Activity:
Reproduce every record exactly as it appears, but not the pictures.

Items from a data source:
***

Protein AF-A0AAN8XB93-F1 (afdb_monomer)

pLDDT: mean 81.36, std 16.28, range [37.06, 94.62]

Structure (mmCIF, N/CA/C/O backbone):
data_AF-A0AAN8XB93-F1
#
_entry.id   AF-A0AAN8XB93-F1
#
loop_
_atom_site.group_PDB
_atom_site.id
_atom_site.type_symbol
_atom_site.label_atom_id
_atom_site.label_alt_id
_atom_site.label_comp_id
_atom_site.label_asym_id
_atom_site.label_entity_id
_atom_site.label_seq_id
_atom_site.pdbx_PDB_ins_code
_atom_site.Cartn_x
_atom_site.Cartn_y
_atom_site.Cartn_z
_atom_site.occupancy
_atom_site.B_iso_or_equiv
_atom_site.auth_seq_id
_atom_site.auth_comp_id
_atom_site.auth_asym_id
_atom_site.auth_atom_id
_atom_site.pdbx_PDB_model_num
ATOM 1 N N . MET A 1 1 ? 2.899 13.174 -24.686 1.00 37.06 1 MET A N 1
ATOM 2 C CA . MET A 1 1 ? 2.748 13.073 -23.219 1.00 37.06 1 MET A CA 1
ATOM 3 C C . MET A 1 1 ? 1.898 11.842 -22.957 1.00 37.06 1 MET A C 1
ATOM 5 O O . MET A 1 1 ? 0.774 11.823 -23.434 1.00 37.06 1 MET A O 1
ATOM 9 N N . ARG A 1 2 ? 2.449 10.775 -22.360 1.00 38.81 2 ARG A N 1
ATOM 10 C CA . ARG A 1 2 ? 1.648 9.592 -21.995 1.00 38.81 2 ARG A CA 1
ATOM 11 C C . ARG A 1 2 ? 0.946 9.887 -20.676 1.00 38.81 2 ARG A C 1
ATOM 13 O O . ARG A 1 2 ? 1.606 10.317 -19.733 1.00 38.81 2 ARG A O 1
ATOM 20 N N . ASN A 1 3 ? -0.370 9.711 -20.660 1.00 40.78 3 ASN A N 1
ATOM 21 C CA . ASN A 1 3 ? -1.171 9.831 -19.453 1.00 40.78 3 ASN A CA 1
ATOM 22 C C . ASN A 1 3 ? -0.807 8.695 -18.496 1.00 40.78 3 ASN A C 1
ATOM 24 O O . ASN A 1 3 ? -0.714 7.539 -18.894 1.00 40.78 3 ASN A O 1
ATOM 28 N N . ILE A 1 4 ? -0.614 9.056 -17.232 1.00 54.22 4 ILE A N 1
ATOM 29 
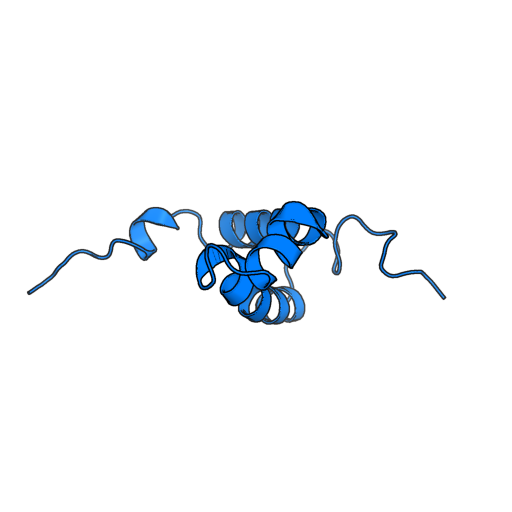C CA . ILE A 1 4 ? -0.286 8.158 -16.115 1.00 54.22 4 ILE A CA 1
ATOM 30 C C . ILE A 1 4 ? -1.392 7.118 -15.837 1.00 54.22 4 ILE A C 1
ATOM 32 O O . ILE A 1 4 ? -1.168 6.164 -15.105 1.00 54.22 4 ILE A O 1
ATOM 36 N N . SER A 1 5 ? -2.573 7.270 -16.439 1.00 55.66 5 SER A N 1
ATOM 37 C CA . SER A 1 5 ? -3.717 6.372 -16.264 1.00 55.66 5 SER A CA 1
ATOM 38 C C . SER A 1 5 ? -3.709 5.123 -17.154 1.00 55.66 5 SER A C 1
ATOM 40 O O . SER A 1 5 ? -4.588 4.290 -16.986 1.00 55.66 5 SER A O 1
ATOM 42 N N . ASP A 1 6 ? -2.778 5.007 -18.109 1.00 47.09 6 ASP A N 1
ATOM 43 C CA . ASP A 1 6 ? -2.829 3.994 -19.184 1.00 47.09 6 ASP A CA 1
ATOM 44 C C . ASP A 1 6 ? -1.877 2.802 -18.991 1.00 47.09 6 ASP A C 1
ATOM 46 O O . ASP A 1 6 ? -1.701 1.986 -19.897 1.00 47.09 6 ASP A O 1
ATOM 50 N N . THR A 1 7 ? -1.229 2.683 -17.834 1.00 46.56 7 THR A N 1
ATOM 51 C CA . THR A 1 7 ? -0.376 1.531 -17.527 1.00 46.56 7 THR A CA 1
ATOM 52 C C . THR A 1 7 ? -0.857 0.872 -16.250 1.00 46.56 7 THR A C 1
ATOM 54 O O . THR A 1 7 ? -0.866 1.518 -15.204 1.00 46.56 7 THR A O 1
ATOM 57 N N . ASP A 1 8 ? -1.201 -0.415 -16.346 1.00 52.03 8 ASP A N 1
ATOM 58 C CA . ASP A 1 8 ? -1.660 -1.264 -15.235 1.00 52.03 8 ASP A CA 1
ATOM 59 C C . ASP A 1 8 ? -0.697 -1.292 -14.038 1.00 52.03 8 ASP A C 1
ATOM 61 O O . ASP 
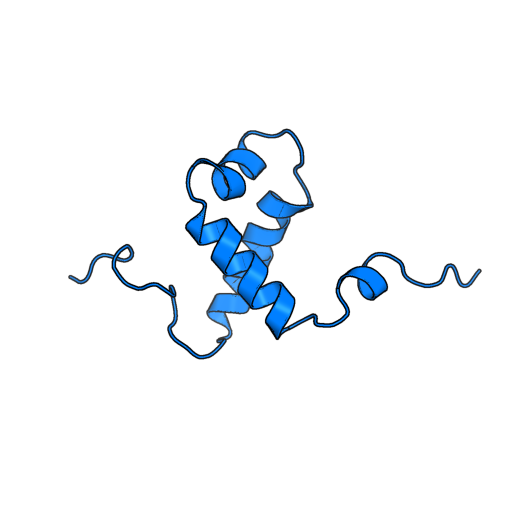A 1 8 ? -1.086 -1.696 -12.950 1.00 52.03 8 ASP A O 1
ATOM 65 N N . ASP A 1 9 ? 0.521 -0.773 -14.200 1.00 51.12 9 ASP A N 1
ATOM 66 C CA . ASP A 1 9 ? 1.470 -0.528 -13.132 1.00 51.12 9 ASP A CA 1
ATOM 67 C C . ASP A 1 9 ? 2.148 0.829 -13.314 1.00 51.12 9 ASP A C 1
ATOM 69 O O . ASP A 1 9 ? 2.758 1.090 -14.352 1.00 51.12 9 ASP A O 1
ATOM 73 N N . PHE A 1 10 ? 2.119 1.671 -12.277 1.00 52.47 10 PHE A N 1
ATOM 74 C CA . PHE A 1 10 ? 2.817 2.965 -12.237 1.00 52.47 10 PHE A CA 1
ATOM 75 C C . PHE A 1 10 ? 4.327 2.862 -12.566 1.00 52.47 10 PHE A C 1
ATOM 77 O O . PHE A 1 10 ? 4.940 3.869 -12.920 1.00 52.47 10 PHE A O 1
ATOM 84 N N . PHE A 1 11 ? 4.925 1.664 -12.484 1.00 57.88 11 PHE A N 1
ATOM 85 C CA . PHE A 1 11 ? 6.361 1.428 -12.677 1.00 57.88 11 PHE A CA 1
ATOM 86 C C . PHE A 1 11 ? 6.711 0.119 -13.430 1.00 57.88 11 PHE A C 1
ATOM 88 O O . PHE A 1 11 ? 7.885 -0.236 -13.537 1.00 57.88 11 PHE A O 1
ATOM 95 N N . GLY A 1 12 ? 5.725 -0.560 -14.034 1.00 61.41 12 GLY A N 1
ATOM 96 C CA . GLY A 1 12 ? 5.916 -1.807 -14.795 1.00 61.41 12 GLY A CA 1
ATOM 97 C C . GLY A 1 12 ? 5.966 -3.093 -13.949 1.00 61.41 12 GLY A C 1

***

Output:
Protein AF-A0AAN8XB93-F1 (afdb_monomer)

pLDDT: mean 81.36, std 16.28, range [37.06, 94.62]

Structure (mmCIF, N/CA/C/O backbone):
data_AF-A0AAN8XB93-F1
#
_entry.id   AF-A0AAN8XB93-F1
#
loop_
_atom_site.group_PDB
_atom_site.id
_atom_site.type_symbol
_atom_site.label_atom_id
_atom_site.label_alt_id
_atom_site.label_comp_id
_atom_site.label_asym_id
_atom_site.label_entity_id
_atom_site.label_seq_id
_atom_site.pdbx_PDB_ins_code
_atom_site.Cartn_x
_atom_site.Cartn_y
_atom_site.Cartn_z
_atom_site.occupancy
_atom_site.B_iso_or_equiv
_atom_site.auth_seq_id
_atom_site.auth_comp_id
_atom_site.auth_asym_id
_atom_site.auth_atom_id
_atom_site.pdbx_PDB_model_num
ATOM 1 N N . MET A 1 1 ? 2.899 13.174 -24.686 1.00 37.06 1 MET A N 1
ATOM 2 C CA . MET A 1 1 ? 2.748 13.073 -23.219 1.00 37.06 1 MET A CA 1
ATOM 3 C C . MET A 1 1 ? 1.898 11.842 -22.957 1.00 37.06 1 MET A C 1
ATOM 5 O O . MET A 1 1 ? 0.774 11.823 -23.434 1.00 37.06 1 MET A O 1
ATOM 9 N N . ARG A 1 2 ? 2.449 10.775 -22.360 1.00 38.81 2 ARG A N 1
ATOM 10 C CA . ARG A 1 2 ? 1.648 9.592 -21.995 1.00 38.81 2 ARG A CA 1
ATOM 11 C C . ARG A 1 2 ? 0.946 9.887 -20.676 1.00 38.81 2 ARG A C 1
ATOM 13 O O . ARG A 1 2 ? 1.606 10.317 -19.733 1.00 38.81 2 ARG A O 1
ATOM 20 N N . ASN A 1 3 ? -0.370 9.711 -20.660 1.00 40.78 3 ASN A N 1
ATOM 21 C CA . ASN A 1 3 ? -1.171 9.831 -19.453 1.00 40.78 3 ASN A CA 1
ATOM 22 C C . ASN A 1 3 ? -0.807 8.695 -18.496 1.00 40.78 3 ASN A C 1
ATOM 24 O O . ASN A 1 3 ? -0.714 7.539 -18.894 1.00 40.78 3 ASN A O 1
ATOM 28 N N . ILE A 1 4 ? -0.614 9.056 -17.232 1.00 54.22 4 ILE A N 1
ATOM 29 
C CA . ILE A 1 4 ? -0.286 8.158 -16.115 1.00 54.22 4 ILE A CA 1
ATOM 30 C C . ILE A 1 4 ? -1.392 7.118 -15.837 1.00 54.22 4 ILE A C 1
ATOM 32 O O . ILE A 1 4 ? -1.168 6.164 -15.105 1.00 54.22 4 ILE A O 1
ATOM 36 N N . SER A 1 5 ? -2.573 7.270 -16.439 1.00 55.66 5 SER A N 1
ATOM 37 C CA . SER A 1 5 ? -3.717 6.372 -16.264 1.00 55.66 5 SER A CA 1
ATOM 38 C C . SER A 1 5 ? -3.709 5.123 -17.154 1.00 55.66 5 SER A C 1
ATOM 40 O O . SER A 1 5 ? -4.588 4.290 -16.986 1.00 55.66 5 SER A O 1
ATOM 42 N N . ASP A 1 6 ? -2.778 5.007 -18.109 1.00 47.09 6 ASP A N 1
ATOM 43 C CA . ASP A 1 6 ? -2.829 3.994 -19.184 1.00 47.09 6 ASP A CA 1
ATOM 44 C C . ASP A 1 6 ? -1.877 2.802 -18.991 1.00 47.09 6 ASP A C 1
ATOM 46 O O . ASP A 1 6 ? -1.701 1.986 -19.897 1.00 47.09 6 ASP A O 1
ATOM 50 N N . THR A 1 7 ? -1.229 2.683 -17.834 1.00 46.56 7 THR A N 1
ATOM 51 C CA . THR A 1 7 ? -0.376 1.531 -17.527 1.00 46.56 7 THR A CA 1
ATOM 52 C C . THR A 1 7 ? -0.857 0.872 -16.250 1.00 46.56 7 THR A C 1
ATOM 54 O O . THR A 1 7 ? -0.866 1.518 -15.204 1.00 46.56 7 THR A O 1
ATOM 57 N N . ASP A 1 8 ? -1.201 -0.415 -16.346 1.00 52.03 8 ASP A N 1
ATOM 58 C CA . ASP A 1 8 ? -1.660 -1.264 -15.235 1.00 52.03 8 ASP A CA 1
ATOM 59 C C . ASP A 1 8 ? -0.697 -1.292 -14.038 1.00 52.03 8 ASP A C 1
ATOM 61 O O . ASP 
A 1 8 ? -1.086 -1.696 -12.950 1.00 52.03 8 ASP A O 1
ATOM 65 N N . ASP A 1 9 ? 0.521 -0.773 -14.200 1.00 51.12 9 ASP A N 1
ATOM 66 C CA . ASP A 1 9 ? 1.470 -0.528 -13.132 1.00 51.12 9 ASP A CA 1
ATOM 67 C C . ASP A 1 9 ? 2.148 0.829 -13.314 1.00 51.12 9 ASP A C 1
ATOM 69 O O . ASP A 1 9 ? 2.758 1.090 -14.352 1.00 51.12 9 ASP A O 1
ATOM 73 N N . PHE A 1 10 ? 2.119 1.671 -12.277 1.00 52.47 10 PHE A N 1
ATOM 74 C CA . PHE A 1 10 ? 2.817 2.965 -12.237 1.00 52.47 10 PHE A CA 1
ATOM 75 C C . PHE A 1 10 ? 4.327 2.862 -12.566 1.00 52.47 10 PHE A C 1
ATOM 77 O O . PHE A 1 10 ? 4.940 3.869 -12.920 1.00 52.47 10 PHE A O 1
ATOM 84 N N . PHE A 1 11 ? 4.925 1.664 -12.484 1.00 57.88 11 PHE A N 1
ATOM 85 C CA . PHE A 1 11 ? 6.361 1.428 -12.677 1.00 57.88 11 PHE A CA 1
ATOM 86 C C . PHE A 1 11 ? 6.711 0.119 -13.430 1.00 57.88 11 PHE A C 1
ATOM 88 O O . PHE A 1 11 ? 7.885 -0.236 -13.537 1.00 57.88 11 PHE A O 1
ATOM 95 N N . GLY A 1 12 ? 5.725 -0.560 -14.034 1.00 61.41 12 GLY A N 1
ATOM 96 C CA . GLY A 1 12 ? 5.916 -1.807 -14.795 1.00 61.41 12 GLY A CA 1
ATOM 97 C C . GLY A 1 12 ? 5.966 -3.093 -13.949 1.00 61.41 12 GLY A C 1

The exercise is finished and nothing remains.